## Supplied records
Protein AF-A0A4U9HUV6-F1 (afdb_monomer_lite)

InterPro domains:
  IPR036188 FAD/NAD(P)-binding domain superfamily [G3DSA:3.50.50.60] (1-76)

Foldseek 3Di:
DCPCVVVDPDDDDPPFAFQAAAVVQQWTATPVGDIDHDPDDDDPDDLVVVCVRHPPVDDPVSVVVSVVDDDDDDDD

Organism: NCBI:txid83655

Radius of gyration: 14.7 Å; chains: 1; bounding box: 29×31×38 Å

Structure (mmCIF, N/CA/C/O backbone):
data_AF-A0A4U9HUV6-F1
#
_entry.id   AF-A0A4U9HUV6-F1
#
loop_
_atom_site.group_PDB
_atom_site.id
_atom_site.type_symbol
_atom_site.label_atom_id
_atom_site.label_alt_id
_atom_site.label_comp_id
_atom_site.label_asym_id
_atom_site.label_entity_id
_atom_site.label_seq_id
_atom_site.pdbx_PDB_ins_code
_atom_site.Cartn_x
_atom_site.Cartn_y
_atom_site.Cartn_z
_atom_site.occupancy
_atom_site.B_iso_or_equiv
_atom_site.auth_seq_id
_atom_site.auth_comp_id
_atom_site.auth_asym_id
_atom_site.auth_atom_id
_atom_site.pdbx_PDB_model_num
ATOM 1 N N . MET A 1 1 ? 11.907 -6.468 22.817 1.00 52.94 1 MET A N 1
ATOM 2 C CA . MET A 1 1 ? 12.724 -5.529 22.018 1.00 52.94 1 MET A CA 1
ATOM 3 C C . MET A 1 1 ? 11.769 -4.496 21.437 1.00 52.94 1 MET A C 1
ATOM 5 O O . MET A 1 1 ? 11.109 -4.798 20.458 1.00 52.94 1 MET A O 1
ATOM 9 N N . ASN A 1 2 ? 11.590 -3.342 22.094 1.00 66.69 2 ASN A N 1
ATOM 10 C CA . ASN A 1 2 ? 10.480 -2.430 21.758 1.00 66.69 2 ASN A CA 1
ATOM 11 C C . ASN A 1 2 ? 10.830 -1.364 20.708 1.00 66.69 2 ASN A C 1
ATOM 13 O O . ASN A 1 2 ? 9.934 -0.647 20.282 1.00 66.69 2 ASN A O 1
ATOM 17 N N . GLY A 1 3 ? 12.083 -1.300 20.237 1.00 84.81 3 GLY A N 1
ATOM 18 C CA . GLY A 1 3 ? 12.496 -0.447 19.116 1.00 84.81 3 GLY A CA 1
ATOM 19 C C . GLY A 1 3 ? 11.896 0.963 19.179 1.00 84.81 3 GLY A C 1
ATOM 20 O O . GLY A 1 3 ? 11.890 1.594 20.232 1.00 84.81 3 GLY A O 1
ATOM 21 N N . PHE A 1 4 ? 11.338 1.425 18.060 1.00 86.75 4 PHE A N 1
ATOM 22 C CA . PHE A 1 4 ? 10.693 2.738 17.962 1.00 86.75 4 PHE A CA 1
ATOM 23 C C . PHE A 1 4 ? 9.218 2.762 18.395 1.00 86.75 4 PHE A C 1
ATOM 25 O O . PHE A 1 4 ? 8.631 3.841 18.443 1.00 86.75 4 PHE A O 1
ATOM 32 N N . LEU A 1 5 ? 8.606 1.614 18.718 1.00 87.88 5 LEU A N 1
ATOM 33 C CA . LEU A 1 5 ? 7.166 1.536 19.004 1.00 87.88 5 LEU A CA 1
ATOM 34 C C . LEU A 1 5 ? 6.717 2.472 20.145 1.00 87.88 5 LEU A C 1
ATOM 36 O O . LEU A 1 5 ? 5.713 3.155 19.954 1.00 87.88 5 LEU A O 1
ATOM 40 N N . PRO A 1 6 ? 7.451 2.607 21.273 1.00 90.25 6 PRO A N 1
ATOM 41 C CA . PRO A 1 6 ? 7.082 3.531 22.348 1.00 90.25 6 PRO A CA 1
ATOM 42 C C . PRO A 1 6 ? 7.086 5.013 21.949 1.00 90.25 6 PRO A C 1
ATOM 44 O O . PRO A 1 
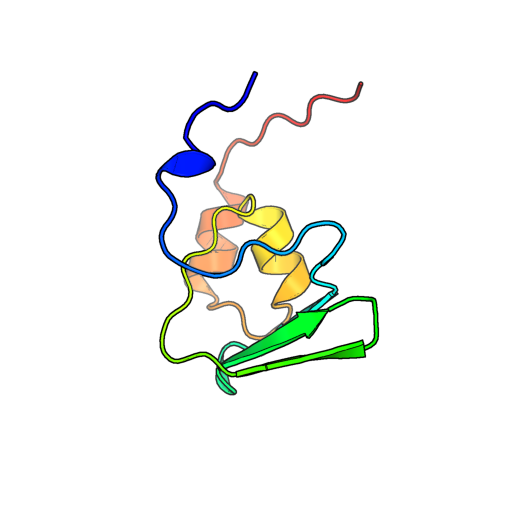6 ? 6.533 5.837 22.671 1.00 90.25 6 PRO A O 1
ATOM 47 N N . HIS A 1 7 ? 7.727 5.372 20.833 1.00 91.06 7 HIS A N 1
ATOM 48 C CA . HIS A 1 7 ? 7.843 6.756 20.372 1.00 91.06 7 HIS A CA 1
ATOM 49 C C . HIS A 1 7 ? 6.785 7.134 19.327 1.00 91.06 7 HIS A C 1
ATOM 51 O O . HIS A 1 7 ? 6.661 8.311 18.978 1.00 91.06 7 HIS A O 1
ATOM 57 N N . ILE A 1 8 ? 6.015 6.164 18.825 1.00 90.00 8 ILE A N 1
ATOM 58 C CA . ILE A 1 8 ? 4.952 6.419 17.856 1.00 90.00 8 ILE A CA 1
ATOM 59 C C . ILE A 1 8 ? 3.777 7.076 18.578 1.00 90.00 8 ILE A C 1
ATOM 61 O O . ILE A 1 8 ? 3.182 6.517 19.497 1.00 90.00 8 ILE A O 1
ATOM 65 N N . LYS A 1 9 ? 3.422 8.279 18.128 1.00 92.69 9 LYS A N 1
ATOM 66 C CA . LYS A 1 9 ? 2.226 8.985 18.582 1.00 92.69 9 LYS A CA 1
ATOM 67 C C . LYS A 1 9 ? 1.052 8.578 17.701 1.00 92.69 9 LYS A C 1
ATOM 69 O O . LYS A 1 9 ? 1.057 8.863 16.507 1.00 92.69 9 LYS A O 1
ATOM 74 N N . GLY A 1 10 ? 0.049 7.943 18.293 1.00 88.94 10 GLY A N 1
ATOM 75 C CA . GLY A 1 10 ? -1.165 7.522 17.599 1.00 88.94 10 GLY A CA 1
ATOM 76 C C . GLY A 1 10 ? -1.518 6.067 17.875 1.00 88.94 10 GLY A C 1
ATOM 77 O O . GLY A 1 10 ? -0.926 5.417 18.735 1.00 88.94 10 GLY A O 1
ATOM 78 N N . ARG A 1 11 ? -2.515 5.562 17.147 1.00 91.00 11 ARG A N 1
ATOM 79 C CA . ARG A 1 11 ? -2.958 4.173 17.251 1.00 91.00 11 ARG A CA 1
ATOM 80 C C . ARG A 1 11 ? -2.136 3.303 16.308 1.00 91.00 11 ARG A C 1
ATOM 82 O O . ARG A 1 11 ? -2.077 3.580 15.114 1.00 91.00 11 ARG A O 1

## About this task
From the first line to the last, write out the data exactly, omitting any pictures.

## Task output
Protein AF-A0A4U9HUV6-F1 (afdb_monomer_lite)

InterPro domains:
  IPR036188 FAD/NAD(P)-binding domain superfamily [G3DSA:3.50.50.60] (1-76)

Foldseek 3Di:
DCPCVVVDPDDDDPPFAFQAAAVVQQWTATPVGDIDHDPDDDDPDDLVVVCVRHPPVDDPVSVVVSVVDDDDDDDD

Organism: NCBI:txid83655

Radius of gyration: 14.7 Å; chains: 1; bounding box: 29×31×38 Å

Structure (mmCIF, N/CA/C/O backbone):
data_AF-A0A4U9HUV6-F1
#
_entry.id   AF-A0A4U9HUV6-F1
#
loop_
_atom_site.group_PDB
_atom_site.id
_atom_site.type_symbol
_atom_site.label_atom_id
_atom_site.label_alt_id
_atom_site.label_comp_id
_atom_site.label_asym_id
_atom_site.label_entity_id
_atom_site.label_seq_id
_atom_site.pdbx_PDB_ins_code
_atom_site.Cartn_x
_atom_site.Cartn_y
_atom_site.Cartn_z
_atom_site.occupancy
_atom_site.B_iso_or_equiv
_atom_site.auth_seq_id
_atom_site.auth_comp_id
_atom_site.auth_asym_id
_atom_site.auth_atom_id
_atom_site.pdbx_PDB_model_num
ATOM 1 N N . MET A 1 1 ? 11.907 -6.468 22.817 1.00 52.94 1 MET A N 1
ATOM 2 C CA . MET A 1 1 ? 12.724 -5.529 22.018 1.00 52.94 1 MET A CA 1
ATOM 3 C C . MET A 1 1 ? 11.769 -4.496 21.437 1.00 52.94 1 MET A C 1
ATOM 5 O O . MET A 1 1 ? 11.109 -4.798 20.458 1.00 52.94 1 MET A O 1
ATOM 9 N N . ASN A 1 2 ? 11.590 -3.342 22.094 1.00 66.69 2 ASN A N 1
ATOM 10 C CA . ASN A 1 2 ? 10.480 -2.430 21.758 1.00 66.69 2 ASN A CA 1
ATOM 11 C C . ASN A 1 2 ? 10.830 -1.364 20.708 1.00 66.69 2 ASN A C 1
ATOM 13 O O . ASN A 1 2 ? 9.934 -0.647 20.282 1.00 66.69 2 ASN A O 1
ATOM 17 N N . GLY A 1 3 ? 12.083 -1.300 20.237 1.00 84.81 3 GLY A N 1
ATOM 18 C CA . GLY A 1 3 ? 12.496 -0.447 19.116 1.00 84.81 3 GLY A CA 1
ATOM 19 C C . GLY A 1 3 ? 11.896 0.963 19.179 1.00 84.81 3 GLY A C 1
ATOM 20 O O . GLY A 1 3 ? 11.890 1.594 20.232 1.00 84.81 3 GLY A O 1
ATOM 21 N N . PHE A 1 4 ? 11.338 1.425 18.060 1.00 86.75 4 PHE A N 1
ATOM 22 C CA . PHE A 1 4 ? 10.693 2.738 17.962 1.00 86.75 4 PHE A CA 1
ATOM 23 C C . PHE A 1 4 ? 9.218 2.762 18.395 1.00 86.75 4 PHE A C 1
ATOM 25 O O . PHE A 1 4 ? 8.631 3.841 18.443 1.00 86.75 4 PHE A O 1
ATOM 32 N N . LEU A 1 5 ? 8.606 1.614 18.718 1.00 87.88 5 LEU A N 1
ATOM 33 C CA . LEU A 1 5 ? 7.166 1.536 19.004 1.00 87.88 5 LEU A CA 1
ATOM 34 C C . LEU A 1 5 ? 6.717 2.472 20.145 1.00 87.88 5 LEU A C 1
ATOM 36 O O . LEU A 1 5 ? 5.713 3.155 19.954 1.00 87.88 5 LEU A O 1
ATOM 40 N N . PRO A 1 6 ? 7.451 2.607 21.273 1.00 90.25 6 PRO A N 1
ATOM 41 C CA . PRO A 1 6 ? 7.082 3.531 22.348 1.00 90.25 6 PRO A CA 1
ATOM 42 C C . PRO A 1 6 ? 7.086 5.013 21.949 1.00 90.25 6 PRO A C 1
ATOM 44 O O . PRO A 1 
6 ? 6.533 5.837 22.671 1.00 90.25 6 PRO A O 1
ATOM 47 N N . HIS A 1 7 ? 7.727 5.372 20.833 1.00 91.06 7 HIS A N 1
ATOM 48 C CA . HIS A 1 7 ? 7.843 6.756 20.372 1.00 91.06 7 HIS A CA 1
ATOM 49 C C . HIS A 1 7 ? 6.785 7.134 19.327 1.00 91.06 7 HIS A C 1
ATOM 51 O O . HIS A 1 7 ? 6.661 8.311 18.978 1.00 91.06 7 HIS A O 1
ATOM 57 N N . ILE A 1 8 ? 6.015 6.164 18.825 1.00 90.00 8 ILE A N 1
ATOM 58 C CA . ILE A 1 8 ? 4.952 6.419 17.856 1.00 90.00 8 ILE A CA 1
ATOM 59 C C . ILE A 1 8 ? 3.777 7.076 18.578 1.00 90.00 8 ILE A C 1
ATOM 61 O O . ILE A 1 8 ? 3.182 6.517 19.497 1.00 90.00 8 ILE A O 1
ATOM 65 N N . LYS A 1 9 ? 3.422 8.279 18.128 1.00 92.69 9 LYS A N 1
ATOM 66 C CA . LYS A 1 9 ? 2.226 8.985 18.582 1.00 92.69 9 LYS A CA 1
ATOM 67 C C . LYS A 1 9 ? 1.052 8.578 17.701 1.00 92.69 9 LYS A C 1
ATOM 69 O O . LYS A 1 9 ? 1.057 8.863 16.507 1.00 92.69 9 LYS A O 1
ATOM 74 N N . GLY A 1 10 ? 0.049 7.943 18.293 1.00 88.94 10 GLY A N 1
ATOM 75 C CA . GLY A 1 10 ? -1.165 7.522 17.599 1.00 88.94 10 GLY A CA 1
ATOM 76 C C . GLY A 1 10 ? -1.518 6.067 17.875 1.00 88.94 10 GLY A C 1
ATOM 77 O O . GLY A 1 10 ? -0.926 5.417 18.735 1.00 88.94 10 GLY A O 1
ATOM 78 N N . ARG A 1 11 ? -2.515 5.562 17.147 1.00 91.00 11 ARG A N 1
ATOM 79 C CA . ARG A 1 11 ? -2.958 4.173 17.251 1.00 91.00 11 ARG A CA 1
ATOM 80 C C . ARG A 1 11 ? -2.136 3.303 16.308 1.00 91.00 11 ARG A C 1
ATOM 82 O O . ARG A 1 11 ? -2.077 3.580 15.114 1.00 91.00 11 ARG A O 1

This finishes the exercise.